I am using Laravel Jobs to read messages from an SQS queue (Laravel version 5.7)
Following Laravel indications I am using supervisor to run multiple queue:work processes at the same time.
All goes well until I get this SQS error related to the message availability:
InvalidParameterValue (client): Value
... for parameter ReceiptHandle is invalid. Reason: Message does not exist or
is not available for visibility timeout change. - <?xml version="1.0"?>
<ErrorResponse xmlns="http://queue.amazonaws.com/doc/2012-11-05/"><Error>
<Type>Sender</Type><Code>InvalidParameterValue</Code><Message>Value ...
for parameter ReceiptHandle is invalid. Reason: Message does not exist or is
not available for visibility timeout change.</Message><Detail/></Error>
<RequestId>8c1d28b7-a02c-5059-8b65-7c6292a0e56e</RequestId></ErrorResponse>
{"exception":"[object] (Aws\\Sqs\\Exception\\SqsException(code: 0): Error
executing \"ChangeMessageVisibility\" on \"https://sqs.eu-central-
1.amazonaws.com/123123123123/myQueue\"; AWS HTTP error: Client error: `POST
https://sqs.eu-central-1.amazonaws.com/123123123123/myQueue` resulted in a
`400 Bad Request` response:
In particular, the strange thing is Message does not exist or is not available for visibility timeout change.
Each supervisor process calls command=php /home/application/artisan queue:work without a --sleep=3 (I'd like the process to be reactive and not waiting for 3 seconds in case nothing was in the queue) nor a --tries=3 (I need all the tasks to be completed, so I don't put a limit to the tries parameter)

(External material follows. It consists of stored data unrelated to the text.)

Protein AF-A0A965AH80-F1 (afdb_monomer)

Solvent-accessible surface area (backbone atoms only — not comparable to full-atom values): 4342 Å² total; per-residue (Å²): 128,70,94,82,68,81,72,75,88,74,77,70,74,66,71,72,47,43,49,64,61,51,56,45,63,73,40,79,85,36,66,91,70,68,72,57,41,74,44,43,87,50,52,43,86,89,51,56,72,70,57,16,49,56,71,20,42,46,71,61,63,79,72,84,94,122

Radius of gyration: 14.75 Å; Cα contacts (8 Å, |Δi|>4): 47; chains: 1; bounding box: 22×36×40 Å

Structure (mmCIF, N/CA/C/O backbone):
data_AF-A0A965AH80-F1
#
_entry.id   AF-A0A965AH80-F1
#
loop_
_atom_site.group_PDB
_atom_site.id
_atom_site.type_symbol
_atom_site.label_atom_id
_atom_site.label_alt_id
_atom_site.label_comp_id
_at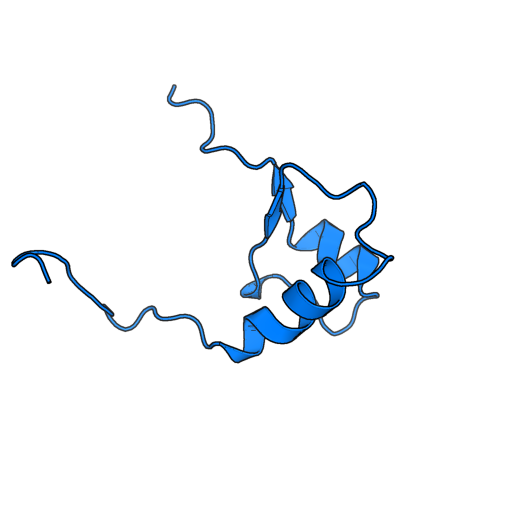om_site.label_asym_id
_atom_site.label_entity_id
_atom_site.label_seq_id
_atom_site.pdbx_PDB_ins_code
_atom_site.Cartn_x
_atom_site.Cartn_y
_atom_site.Cartn_z
_atom_site.occupancy
_atom_site.B_iso_or_equiv
_atom_site.auth_seq_id
_atom_site.auth_comp_id
_atom_site.auth_asym_id
_atom_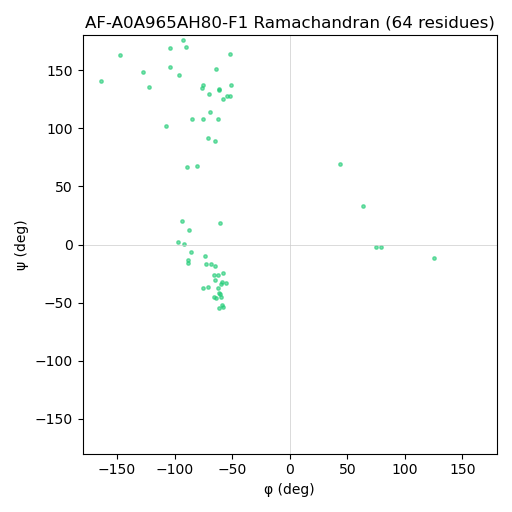site.auth_atom_id
_atom_site.pdbx_PDB_model_num
ATOM 1 N N . GLY A 1 1 ? -12.654 12.710 -26.238 1.00 55.41 1 GLY A N 1
ATOM 2 C CA . GLY A 1 1 ? -11.497 13.068 -25.398 1.00 55.41 1 GLY A CA 1
ATOM 3 C C . GLY A 1 1 ? -10.783 14.207 -26.081 1.00 55.41 1 GLY A C 1
ATOM 4 O O . GLY A 1 1 ? -10.782 14.202 -27.302 1.00 55.41 1 GLY A O 1
ATOM 5 N N . ASP A 1 2 ? -10.270 15.180 -25.329 1.00 61.91 2 ASP A N 1
ATOM 6 C CA . ASP A 1 2 ? -9.615 16.368 -25.896 1.00 61.91 2 ASP A CA 1
ATOM 7 C C . ASP A 1 2 ? -8.478 15.977 -26.852 1.00 61.91 2 ASP A C 1
ATOM 9 O O . ASP A 1 2 ? -7.600 15.188 -26.484 1.00 61.91 2 ASP A O 1
ATOM 13 N N . GLU A 1 3 ? -8.501 16.518 -28.071 1.00 49.78 3 GLU A N 1
ATOM 14 C CA . GLU A 1 3 ? -7.437 16.342 -29.060 1.00 49.78 3 GLU A CA 1
ATOM 15 C C . GLU A 1 3 ? -6.137 16.939 -28.498 1.00 49.78 3 GLU A C 1
ATOM 17 O O . GLU A 1 3 ? -6.017 18.148 -28.322 1.00 49.78 3 GLU A O 1
ATOM 22 N N . GLY A 1 4 ? -5.186 16.076 -28.124 1.00 60.09 4 GLY A N 1
ATOM 23 C CA . GLY A 1 4 ? -3.923 16.465 -27.481 1.00 60.09 4 GLY A CA 1
ATOM 24 C C . GLY A 1 4 ? -3.629 15.764 -26.151 1.00 60.09 4 GLY A C 1
ATOM 25 O O . GLY A 1 4 ? -2.495 15.815 -25.677 1.00 60.09 4 GLY A O 1
ATOM 26 N N . ARG A 1 5 ? -4.593 15.050 -25.550 1.00 59.34 5 ARG A N 1
ATOM 27 C CA . ARG A 1 5 ? -4.262 14.088 -24.486 1.00 59.34 5 ARG A CA 1
ATOM 28 C C . ARG A 1 5 ? -3.639 12.843 -25.112 1.00 59.34 5 ARG A C 1
ATOM 30 O O . ARG A 1 5 ? -4.352 12.026 -25.690 1.00 59.34 5 ARG A O 1
ATOM 37 N N . SER A 1 6 ? -2.333 12.661 -24.932 1.00 59.38 6 SER A N 1
ATOM 38 C CA . SER A 1 6 ? -1.688 11.357 -25.110 1.00 59.38 6 SER A CA 1
ATOM 39 C C . SER A 1 6 ? -2.239 10.395 -24.053 1.00 59.38 6 SER A C 1
ATOM 41 O O . SER A 1 6 ? -1.750 10.333 -22.928 1.00 59.38 6 SER A O 1
ATOM 43 N N . GLY A 1 7 ? -3.334 9.708 -24.369 1.00 68.00 7 GLY A N 1
ATOM 44 C CA . GLY A 1 7 ? -3.797 8.566 -23.591 1.00 68.00 7 GLY A CA 1
ATOM 45 C C . GLY A 1 7 ? -2.923 7.348 -23.885 1.00 68.00 7 GLY A C 1
ATOM 46 O O . GLY A 1 7 ? -2.606 7.105 -25.044 1.00 68.00 7 GLY A O 1
ATOM 47 N N . ALA A 1 8 ? -2.565 6.606 -22.830 1.00 60.88 8 ALA A N 1
ATOM 48 C CA . ALA A 1 8 ? -1.809 5.350 -22.858 1.00 60.88 8 ALA A CA 1
ATOM 49 C C . ALA A 1 8 ? -0.599 5.367 -23.811 1.00 60.88 8 ALA A C 1
ATOM 51 O O . ALA A 1 8 ? -0.545 4.633 -24.792 1.00 60.88 8 ALA A O 1
ATOM 52 N N . ASP A 1 9 ? 0.420 6.144 -23.461 1.00 66.50 9 ASP A N 1
ATOM 53 C CA . ASP A 1 9 ? 1.789 6.107 -24.005 1.00 66.50 9 ASP A CA 1
ATOM 54 C C . ASP A 1 9 ? 2.525 4.758 -23.791 1.00 66.50 9 ASP A C 1
ATOM 56 O O . ASP A 1 9 ? 3.751 4.687 -23.847 1.00 66.50 9 ASP A O 1
ATOM 60 N N . GLY A 1 10 ? 1.791 3.675 -23.516 1.00 62.56 10 GLY A N 1
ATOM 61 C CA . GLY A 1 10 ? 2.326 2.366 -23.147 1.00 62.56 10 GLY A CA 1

In case the message is not existing (and I can't exclude this possibility) why does the process fetches it from the queue ? Is there anything I can do to prevent it ?

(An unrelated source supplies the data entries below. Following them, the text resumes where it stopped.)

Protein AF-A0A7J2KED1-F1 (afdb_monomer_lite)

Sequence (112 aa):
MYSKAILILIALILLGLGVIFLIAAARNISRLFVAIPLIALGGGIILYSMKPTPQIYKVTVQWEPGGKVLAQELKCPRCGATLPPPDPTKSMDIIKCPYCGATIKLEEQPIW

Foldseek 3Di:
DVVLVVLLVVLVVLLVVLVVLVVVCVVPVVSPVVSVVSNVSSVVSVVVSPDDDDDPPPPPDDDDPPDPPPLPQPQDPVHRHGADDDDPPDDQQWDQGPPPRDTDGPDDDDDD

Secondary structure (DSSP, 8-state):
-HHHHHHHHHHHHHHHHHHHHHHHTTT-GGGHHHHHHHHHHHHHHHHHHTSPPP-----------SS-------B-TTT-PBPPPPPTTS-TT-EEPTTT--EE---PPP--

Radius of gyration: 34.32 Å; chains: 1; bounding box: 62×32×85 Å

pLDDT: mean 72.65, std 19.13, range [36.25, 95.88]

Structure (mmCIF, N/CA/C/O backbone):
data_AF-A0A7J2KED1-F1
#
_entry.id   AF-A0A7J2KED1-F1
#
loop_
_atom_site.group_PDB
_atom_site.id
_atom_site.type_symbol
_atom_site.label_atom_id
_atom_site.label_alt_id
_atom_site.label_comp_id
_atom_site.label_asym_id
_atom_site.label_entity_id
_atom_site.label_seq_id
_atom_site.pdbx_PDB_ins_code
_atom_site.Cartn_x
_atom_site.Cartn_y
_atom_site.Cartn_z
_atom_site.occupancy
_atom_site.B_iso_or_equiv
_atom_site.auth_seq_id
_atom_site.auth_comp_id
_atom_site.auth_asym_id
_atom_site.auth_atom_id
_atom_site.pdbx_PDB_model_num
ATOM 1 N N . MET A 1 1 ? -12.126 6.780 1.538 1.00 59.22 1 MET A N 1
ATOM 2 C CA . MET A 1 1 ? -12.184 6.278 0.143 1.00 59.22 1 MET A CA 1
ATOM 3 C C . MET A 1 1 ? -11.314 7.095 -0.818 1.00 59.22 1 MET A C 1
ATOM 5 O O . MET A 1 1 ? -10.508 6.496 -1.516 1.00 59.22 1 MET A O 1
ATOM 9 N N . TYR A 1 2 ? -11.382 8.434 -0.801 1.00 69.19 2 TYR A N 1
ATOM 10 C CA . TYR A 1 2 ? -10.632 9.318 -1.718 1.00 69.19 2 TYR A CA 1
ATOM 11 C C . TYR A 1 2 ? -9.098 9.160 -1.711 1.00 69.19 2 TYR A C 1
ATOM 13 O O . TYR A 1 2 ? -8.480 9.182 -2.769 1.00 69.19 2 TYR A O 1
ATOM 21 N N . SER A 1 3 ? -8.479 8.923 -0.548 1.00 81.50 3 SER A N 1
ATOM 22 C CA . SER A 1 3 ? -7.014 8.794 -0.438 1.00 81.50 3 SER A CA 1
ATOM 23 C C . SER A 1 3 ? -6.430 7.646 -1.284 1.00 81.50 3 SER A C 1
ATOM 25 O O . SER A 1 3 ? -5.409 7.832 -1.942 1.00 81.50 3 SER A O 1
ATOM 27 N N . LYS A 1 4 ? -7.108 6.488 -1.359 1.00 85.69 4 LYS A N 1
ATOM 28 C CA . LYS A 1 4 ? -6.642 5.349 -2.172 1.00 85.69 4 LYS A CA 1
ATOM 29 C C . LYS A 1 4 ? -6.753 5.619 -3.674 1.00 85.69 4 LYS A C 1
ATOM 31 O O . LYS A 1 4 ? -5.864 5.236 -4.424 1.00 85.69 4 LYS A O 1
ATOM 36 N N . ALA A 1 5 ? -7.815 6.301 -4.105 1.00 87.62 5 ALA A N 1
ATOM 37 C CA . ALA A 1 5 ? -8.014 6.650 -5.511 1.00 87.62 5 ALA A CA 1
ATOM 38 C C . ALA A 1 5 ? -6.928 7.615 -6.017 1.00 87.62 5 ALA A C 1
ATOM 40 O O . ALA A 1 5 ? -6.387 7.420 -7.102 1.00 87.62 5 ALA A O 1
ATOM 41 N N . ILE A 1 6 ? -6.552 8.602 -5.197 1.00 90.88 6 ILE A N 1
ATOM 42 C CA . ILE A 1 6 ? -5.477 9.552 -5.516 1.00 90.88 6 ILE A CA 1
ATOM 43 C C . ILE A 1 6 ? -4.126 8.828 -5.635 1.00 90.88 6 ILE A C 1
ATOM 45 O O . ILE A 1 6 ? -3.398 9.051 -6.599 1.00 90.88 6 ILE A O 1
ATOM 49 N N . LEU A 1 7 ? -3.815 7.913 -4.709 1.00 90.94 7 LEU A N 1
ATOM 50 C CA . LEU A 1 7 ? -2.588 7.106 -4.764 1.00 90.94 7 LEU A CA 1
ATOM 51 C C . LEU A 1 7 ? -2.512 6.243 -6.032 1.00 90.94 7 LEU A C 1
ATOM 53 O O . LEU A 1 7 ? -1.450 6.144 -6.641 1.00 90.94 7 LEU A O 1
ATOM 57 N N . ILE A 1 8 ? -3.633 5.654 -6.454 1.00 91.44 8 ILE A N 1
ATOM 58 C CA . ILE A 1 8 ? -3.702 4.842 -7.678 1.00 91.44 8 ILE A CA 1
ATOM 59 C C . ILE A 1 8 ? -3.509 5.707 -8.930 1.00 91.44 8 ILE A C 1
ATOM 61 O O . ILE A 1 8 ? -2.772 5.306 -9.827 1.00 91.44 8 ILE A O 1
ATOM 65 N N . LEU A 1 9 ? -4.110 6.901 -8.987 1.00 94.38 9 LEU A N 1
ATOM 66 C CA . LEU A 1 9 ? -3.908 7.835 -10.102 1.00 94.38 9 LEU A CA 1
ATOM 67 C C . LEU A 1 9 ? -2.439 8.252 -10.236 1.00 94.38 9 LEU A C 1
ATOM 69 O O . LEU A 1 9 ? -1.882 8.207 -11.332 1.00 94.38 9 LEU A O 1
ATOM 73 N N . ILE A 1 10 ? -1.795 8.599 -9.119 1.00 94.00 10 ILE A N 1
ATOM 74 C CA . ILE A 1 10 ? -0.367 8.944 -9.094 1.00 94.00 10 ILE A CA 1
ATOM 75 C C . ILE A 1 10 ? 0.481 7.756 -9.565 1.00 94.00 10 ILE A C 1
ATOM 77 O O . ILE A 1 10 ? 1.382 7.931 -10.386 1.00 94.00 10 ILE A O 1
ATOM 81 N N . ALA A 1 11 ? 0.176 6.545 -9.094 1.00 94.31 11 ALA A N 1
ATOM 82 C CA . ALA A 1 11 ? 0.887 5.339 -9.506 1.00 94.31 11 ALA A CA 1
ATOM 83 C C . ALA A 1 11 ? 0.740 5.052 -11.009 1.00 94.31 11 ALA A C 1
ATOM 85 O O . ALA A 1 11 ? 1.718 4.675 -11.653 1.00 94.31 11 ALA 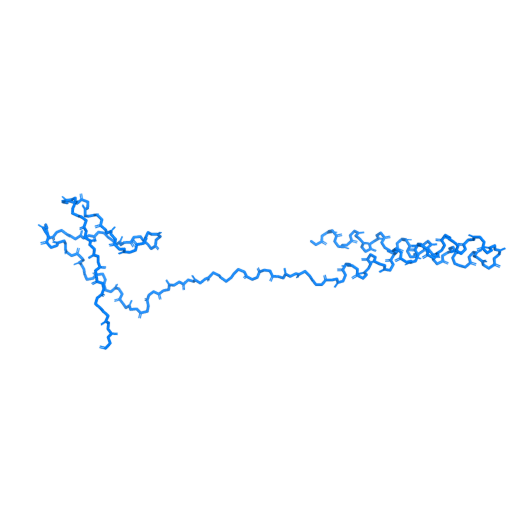A O 1
ATOM 86 N N . LEU A 1 12 ? -0.448 5.277 -11.583 1.00 95.31 12 LEU A N 1
ATOM 87 C CA . LEU A 1 12 ? -0.699 5.099 -13.014 1.00 95.31 12 LEU A CA 1
ATOM 88 C C . LEU A 1 12 ? 0.161 6.050 -13.858 1.00 95.31 12 LEU A C 1
ATOM 90 O O . LEU A 1 12 ? 0.763 5.627 -14.843 1.00 95.31 12 LEU A O 1
ATOM 94 N N . ILE A 1 13 ? 0.262 7.316 -13.442 1.00 95.75 13 ILE A N 1
ATOM 95 C CA . ILE A 1 13 ? 1.100 8.320 -14.111 1.00 95.75 13 ILE A CA 1
ATOM 96 C C . ILE A 1 13 ? 2.580 7.925 -14.025 1.00 95.75 13 ILE A C 1
ATOM 98 O O . ILE A 1 13 ? 3.276 7.946 -15.040 1.00 95.75 13 ILE A O 1
ATOM 102 N N . LEU A 1 14 ? 3.057 7.518 -12.842 1.00 95.12 14 LEU A N 1
ATOM 103 C CA . LEU A 1 14 ? 4.444 7.078 -12.643 1.00 95.12 14 LEU A CA 1
ATOM 104 C C . LEU A 1 14 ? 4.799 5.856 -13.497 1.00 95.12 14 LEU A C 1
ATOM 106 O O . LEU A 1 14 ? 5.867 5.831 -14.107 1.00 95.12 14 LEU A O 1
ATOM 110 N N . LEU A 1 15 ? 3.909 4.862 -13.565 1.00 95.56 15 LEU A N 1
ATOM 111 C CA . LEU A 1 15 ? 4.107 3.679 -14.402 1.00 95.56 15 LEU A CA 1
ATOM 112 C C . LEU A 1 15 ? 4.096 4.031 -15.888 1.00 95.56 15 LEU A C 1
ATOM 114 O O . LEU A 1 15 ? 4.971 3.570 -16.618 1.00 95.56 15 LEU A O 1
ATOM 118 N N . GLY A 1 16 ? 3.158 4.873 -16.327 1.00 95.25 16 GLY A N 1
ATOM 119 C CA . GLY A 1 16 ? 3.109 5.348 -17.709 1.00 95.25 16 GLY A CA 1
ATOM 120 C C . GLY A 1 16 ? 4.410 6.041 -18.112 1.00 95.25 16 GLY A C 1
ATOM 121 O O . GLY A 1 16 ? 5.008 5.703 -19.135 1.00 95.25 16 GLY A O 1
ATOM 122 N N . LEU A 1 17 ? 4.910 6.943 -17.263 1.00 95.25 17 LEU A N 1
ATOM 123 C CA . LEU A 1 17 ? 6.184 7.620 -17.495 1.00 95.25 17 LEU A CA 1
ATOM 124 C C . LEU A 1 17 ? 7.358 6.623 -17.467 1.00 95.25 17 LEU A C 1
ATOM 126 O O . LEU A 1 17 ? 8.235 6.678 -18.327 1.00 95.25 17 LEU A O 1
ATOM 130 N N . GLY A 1 18 ? 7.343 5.658 -16.545 1.00 95.25 18 GLY A N 1
ATOM 131 C CA . GLY A 1 18 ? 8.359 4.610 -16.439 1.00 95.25 18 GLY A CA 1
ATOM 132 C C . GLY A 1 18 ? 8.471 3.758 -17.704 1.00 95.25 18 GLY A C 1
ATOM 133 O O . GLY A 1 18 ? 9.576 3.530 -18.192 1.00 95.25 18 GLY A O 1
ATOM 134 N N . VAL A 1 19 ? 7.339 3.353 -18.287 1.00 95.75 19 VAL A N 1
ATOM 135 C CA . VAL A 1 19 ? 7.297 2.583 -19.543 1.00 95.75 19 VAL A CA 1
ATOM 136 C C . VAL A 1 19 ? 7.840 3.400 -20.715 1.00 95.75 19 VAL A C 1
ATOM 138 O O . VAL A 1 19 ? 8.629 2.883 -21.506 1.00 95.75 19 VAL A O 1
ATOM 141 N N . ILE A 1 20 ? 7.490 4.687 -20.809 1.00 95.12 20 ILE A N 1
ATOM 142 C CA . ILE A 1 20 ? 8.022 5.576 -21.854 1.00 95.12 20 ILE A CA 1
ATOM 143 C C . ILE A 1 20 ? 9.553 5.658 -21.758 1.00 95.12 20 ILE A C 1
ATOM 145 O O . ILE A 1 20 ? 10.246 5.508 -22.767 1.00 95.12 20 ILE A O 1
ATOM 149 N N . PHE A 1 21 ? 10.096 5.844 -20.552 1.00 93.75 21 PHE A N 1
ATOM 150 C CA . PHE A 1 21 ? 11.546 5.878 -20.331 1.00 93.75 21 PHE A CA 1
ATOM 151 C C . PHE A 1 21 ? 12.221 4.528 -20.592 1.00 93.75 21 PHE A C 1
ATOM 153 O O . PHE A 1 21 ? 13.354 4.504 -21.079 1.00 93.75 21 PHE A O 1
ATOM 160 N N . LEU A 1 22 ? 11.527 3.418 -20.332 1.00 94.00 22 LEU A N 1
ATOM 161 C CA . LEU A 1 22 ? 12.020 2.073 -20.612 1.00 94.00 22 LEU A CA 1
ATOM 162 C C . LEU A 1 22 ? 12.168 1.835 -22.122 1.00 94.00 22 LEU A C 1
ATOM 164 O O . LEU A 1 22 ? 13.221 1.387 -22.569 1.00 94.00 22 LEU A O 1
ATOM 168 N N . ILE A 1 23 ? 11.170 2.224 -22.922 1.00 93.88 23 ILE A N 1
ATOM 169 C CA . ILE A 1 23 ? 11.252 2.173 -24.394 1.00 93.88 23 ILE A CA 1
ATOM 170 C C . ILE A 1 23 ? 12.362 3.111 -24.889 1.00 93.88 23 ILE A C 1
ATOM 172 O O . ILE A 1 23 ? 13.168 2.757 -25.751 1.00 93.88 23 ILE A O 1
ATOM 176 N N . ALA A 1 24 ? 12.459 4.306 -24.303 1.00 92.38 24 ALA A N 1
ATOM 177 C CA . ALA A 1 24 ? 13.472 5.293 -24.656 1.00 92.38 24 ALA A CA 1
ATOM 178 C C . ALA A 1 24 ? 14.911 4.848 -24.322 1.00 92.38 24 ALA A C 1
ATOM 180 O O . ALA A 1 24 ? 15.855 5.409 -24.899 1.00 92.38 24 ALA A O 1
ATOM 181 N N . ALA A 1 25 ? 15.088 3.870 -23.426 1.00 91.88 25 ALA A N 1
ATOM 182 C CA . ALA A 1 25 ? 16.385 3.310 -23.053 1.00 91.88 25 ALA A CA 1
ATOM 183 C C . ALA A 1 25 ? 17.035 2.488 -24.173 1.00 91.88 25 ALA A C 1
ATOM 185 O O . ALA A 1 25 ? 18.258 2.371 -24.192 1.00 91.88 25 ALA A O 1
ATOM 186 N N . ALA A 1 26 ? 16.262 2.041 -25.170 1.00 90.88 26 ALA A N 1
ATOM 187 C CA . ALA A 1 26 ? 16.802 1.394 -26.367 1.00 90.88 26 ALA A CA 1
ATOM 188 C C . ALA A 1 26 ? 17.803 2.283 -27.134 1.00 90.88 26 ALA A C 1
ATOM 190 O O . ALA A 1 26 ? 18.689 1.778 -27.814 1.00 90.88 26 ALA A O 1
ATOM 191 N N . ARG A 1 27 ? 17.679 3.616 -27.020 1.00 91.25 27 ARG A N 1
ATOM 192 C CA . ARG A 1 27 ? 18.593 4.582 -27.658 1.00 91.25 27 ARG A CA 1
ATOM 193 C C . ARG A 1 27 ? 19.731 5.038 -26.750 1.00 91.25 27 ARG A C 1
ATOM 195 O O . ARG A 1 27 ? 20.760 5.454 -27.258 1.00 91.25 27 ARG A O 1
ATOM 202 N N . ASN A 1 28 ? 19.527 5.031 -25.434 1.00 91.50 28 ASN A N 1
ATOM 203 C CA . ASN A 1 28 ? 20.495 5.518 -24.455 1.00 91.50 28 ASN A CA 1
ATOM 204 C C . ASN A 1 28 ? 20.336 4.746 -23.145 1.00 91.50 28 ASN A C 1
ATOM 206 O O . ASN A 1 28 ? 19.344 4.932 -22.436 1.00 91.50 28 ASN A O 1
ATOM 210 N N . ILE A 1 29 ? 21.348 3.948 -22.792 1.00 92.69 29 ILE A N 1
ATOM 211 C CA . ILE A 1 29 ? 21.336 3.108 -21.586 1.00 92.69 29 ILE A CA 1
ATOM 212 C C . ILE A 1 29 ? 21.205 3.932 -20.296 1.00 92.69 29 ILE A C 1
ATOM 214 O O . ILE A 1 29 ? 20.650 3.463 -19.312 1.00 92.69 29 ILE A O 1
ATOM 218 N N . SER A 1 30 ? 21.630 5.199 -20.297 1.00 91.81 30 SER A N 1
ATOM 219 C CA . SER A 1 30 ? 21.481 6.102 -19.149 1.00 91.81 30 SER A CA 1
ATOM 220 C C . SER A 1 30 ? 20.023 6.292 -18.712 1.00 91.81 30 SER A C 1
ATOM 222 O O . SER A 1 30 ? 19.759 6.552 -17.540 1.00 91.81 30 SER A O 1
ATOM 224 N N . ARG A 1 31 ? 19.054 6.101 -19.618 1.00 92.12 31 ARG A N 1
ATOM 225 C CA . ARG A 1 31 ? 17.618 6.224 -19.315 1.00 92.12 31 ARG A CA 1
ATOM 226 C C . ARG A 1 31 ? 17.070 5.051 -18.498 1.00 92.12 31 ARG A C 1
ATOM 228 O O . ARG A 1 31 ? 16.045 5.221 -17.843 1.00 92.12 31 ARG A O 1
ATOM 235 N N . LEU A 1 32 ? 17.761 3.907 -18.459 1.00 92.38 32 LEU A N 1
ATOM 236 C CA . LEU A 1 32 ? 17.391 2.781 -17.588 1.00 92.38 32 LEU A CA 1
ATOM 237 C C . LEU A 1 32 ? 17.470 3.156 -16.106 1.00 92.38 32 LEU A C 1
ATOM 239 O O . LEU A 1 32 ? 16.594 2.767 -15.337 1.00 92.38 32 LEU A O 1
ATOM 243 N N . PHE A 1 33 ? 18.450 3.981 -15.721 1.00 94.25 33 PHE A N 1
ATOM 244 C CA . PHE A 1 33 ? 18.575 4.479 -14.348 1.00 94.25 33 PHE A CA 1
ATOM 245 C C . PHE A 1 33 ? 17.385 5.338 -13.911 1.00 94.25 33 PHE A C 1
ATOM 247 O O . PHE A 1 33 ? 17.144 5.464 -12.718 1.00 94.25 33 PHE A O 1
ATOM 254 N N . VAL A 1 34 ? 16.624 5.896 -14.858 1.00 93.38 34 VAL A N 1
ATOM 255 C CA . VAL A 1 34 ? 15.394 6.654 -14.585 1.00 93.38 34 VAL A CA 1
ATOM 256 C C . VAL A 1 34 ? 14.161 5.751 -14.663 1.00 93.38 34 VAL A C 1
ATOM 258 O O . VAL A 1 34 ? 13.264 5.858 -13.831 1.00 93.38 34 VAL A O 1
ATOM 261 N N . ALA A 1 35 ? 14.121 4.827 -15.625 1.00 94.38 35 ALA A N 1
ATOM 262 C CA . ALA A 1 35 ? 12.989 3.923 -15.819 1.00 94.38 35 ALA A CA 1
ATOM 263 C C . ALA A 1 35 ? 12.776 2.976 -14.624 1.00 94.38 35 ALA A C 1
ATOM 265 O O . ALA A 1 35 ? 11.650 2.823 -14.150 1.00 94.38 35 ALA A O 1
ATOM 266 N N . ILE A 1 36 ? 13.855 2.370 -14.114 1.00 94.81 36 ILE A N 1
ATOM 267 C CA . ILE A 1 36 ? 13.807 1.406 -13.004 1.00 94.81 36 ILE A CA 1
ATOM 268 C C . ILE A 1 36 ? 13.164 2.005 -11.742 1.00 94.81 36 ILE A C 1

I've seen this error intermittently in production too, where we run a good number of consumers for a single SQS queue. In our case, I'm pretty convinced that the error is due to SQS's at-least-once delivery semantics. Essentially, a message can be delivered twice or more on rare occasions.
Laravel's queue worker command isn't strictly idempotent because it will throw an exception when trying to release or delete an SQS message that is no longer available (i.e., because it has been deleted by another queue worker process, which received a duplicate of the message from SQS).
Our workaround is to try to detect when a duplicate message has been received, and then attempt to safely release the message back onto the queue. If the other queue worker that is currently working on the message succeeds, it will delete the message, and it won't be received again. If the other queue worker fails, then the message will be released and received again later. Something like this:
<?php
use Aws\Sqs\Exception\SqsException;
use Illuminate\Bus\Queueable;
use Illuminate\Contracts\Queue\ShouldQueue;
use Illuminate\Foundation\Bus\Dispatchable;
use Illuminate\Queue\InteractsWithQueue;
use Illuminate\Queue\SerializesModels;
use Illuminate\Support\Facades\Cache;
use Illuminate\Support\Str;
class ProcessPodcast implements ShouldQueue
{
use Dispatchable, InteractsWithQueue, Queueable, SerializesModels;
private $jobId;
public function __construct($jobId)
{
$this->jobId = $jobId;
}
public function handle()
{
$acquired = Cache::lock("process-podcast-$this->jobId")->get(function () {
// Process the podcast (NB: this should be idempotent)
});
if (!$acquired) {
$this->releaseDuplicateMessage($delay = 60);
}
}
private function releaseDuplicateMessage($delay)
{
try {
$this->release($delay);
} catch (Exception $ex) {
if (!$this->causedByMessageNoLongerAvailable($ex)) {
throw $ex;
}
}
}
private function causedByMessageNoLongerAvailable(Exception $ex): bool
{
return $ex instanceof SqsException &&
Str::contains(
$ex->getAwsErrorMessage(),
"Message does not exist or is not available for visibility timeout change"
);
}
}
Another potential for these duplicate messages is that SQS has a default Visibility Timeout of 30secs.
Visibility timeout sets the length of time that a message received from a queue (by one consumer) will not be visible to the other message consumers.
So if one worker reads a message from the queue and it takes longer than 30secs to process, the message will become visible again and another worker will start processing.
When the first worker finishes, it will delete it from the queue. Then when the second worker finishes processing the same message and tries to delete it, it can't because the first worker already deleted it.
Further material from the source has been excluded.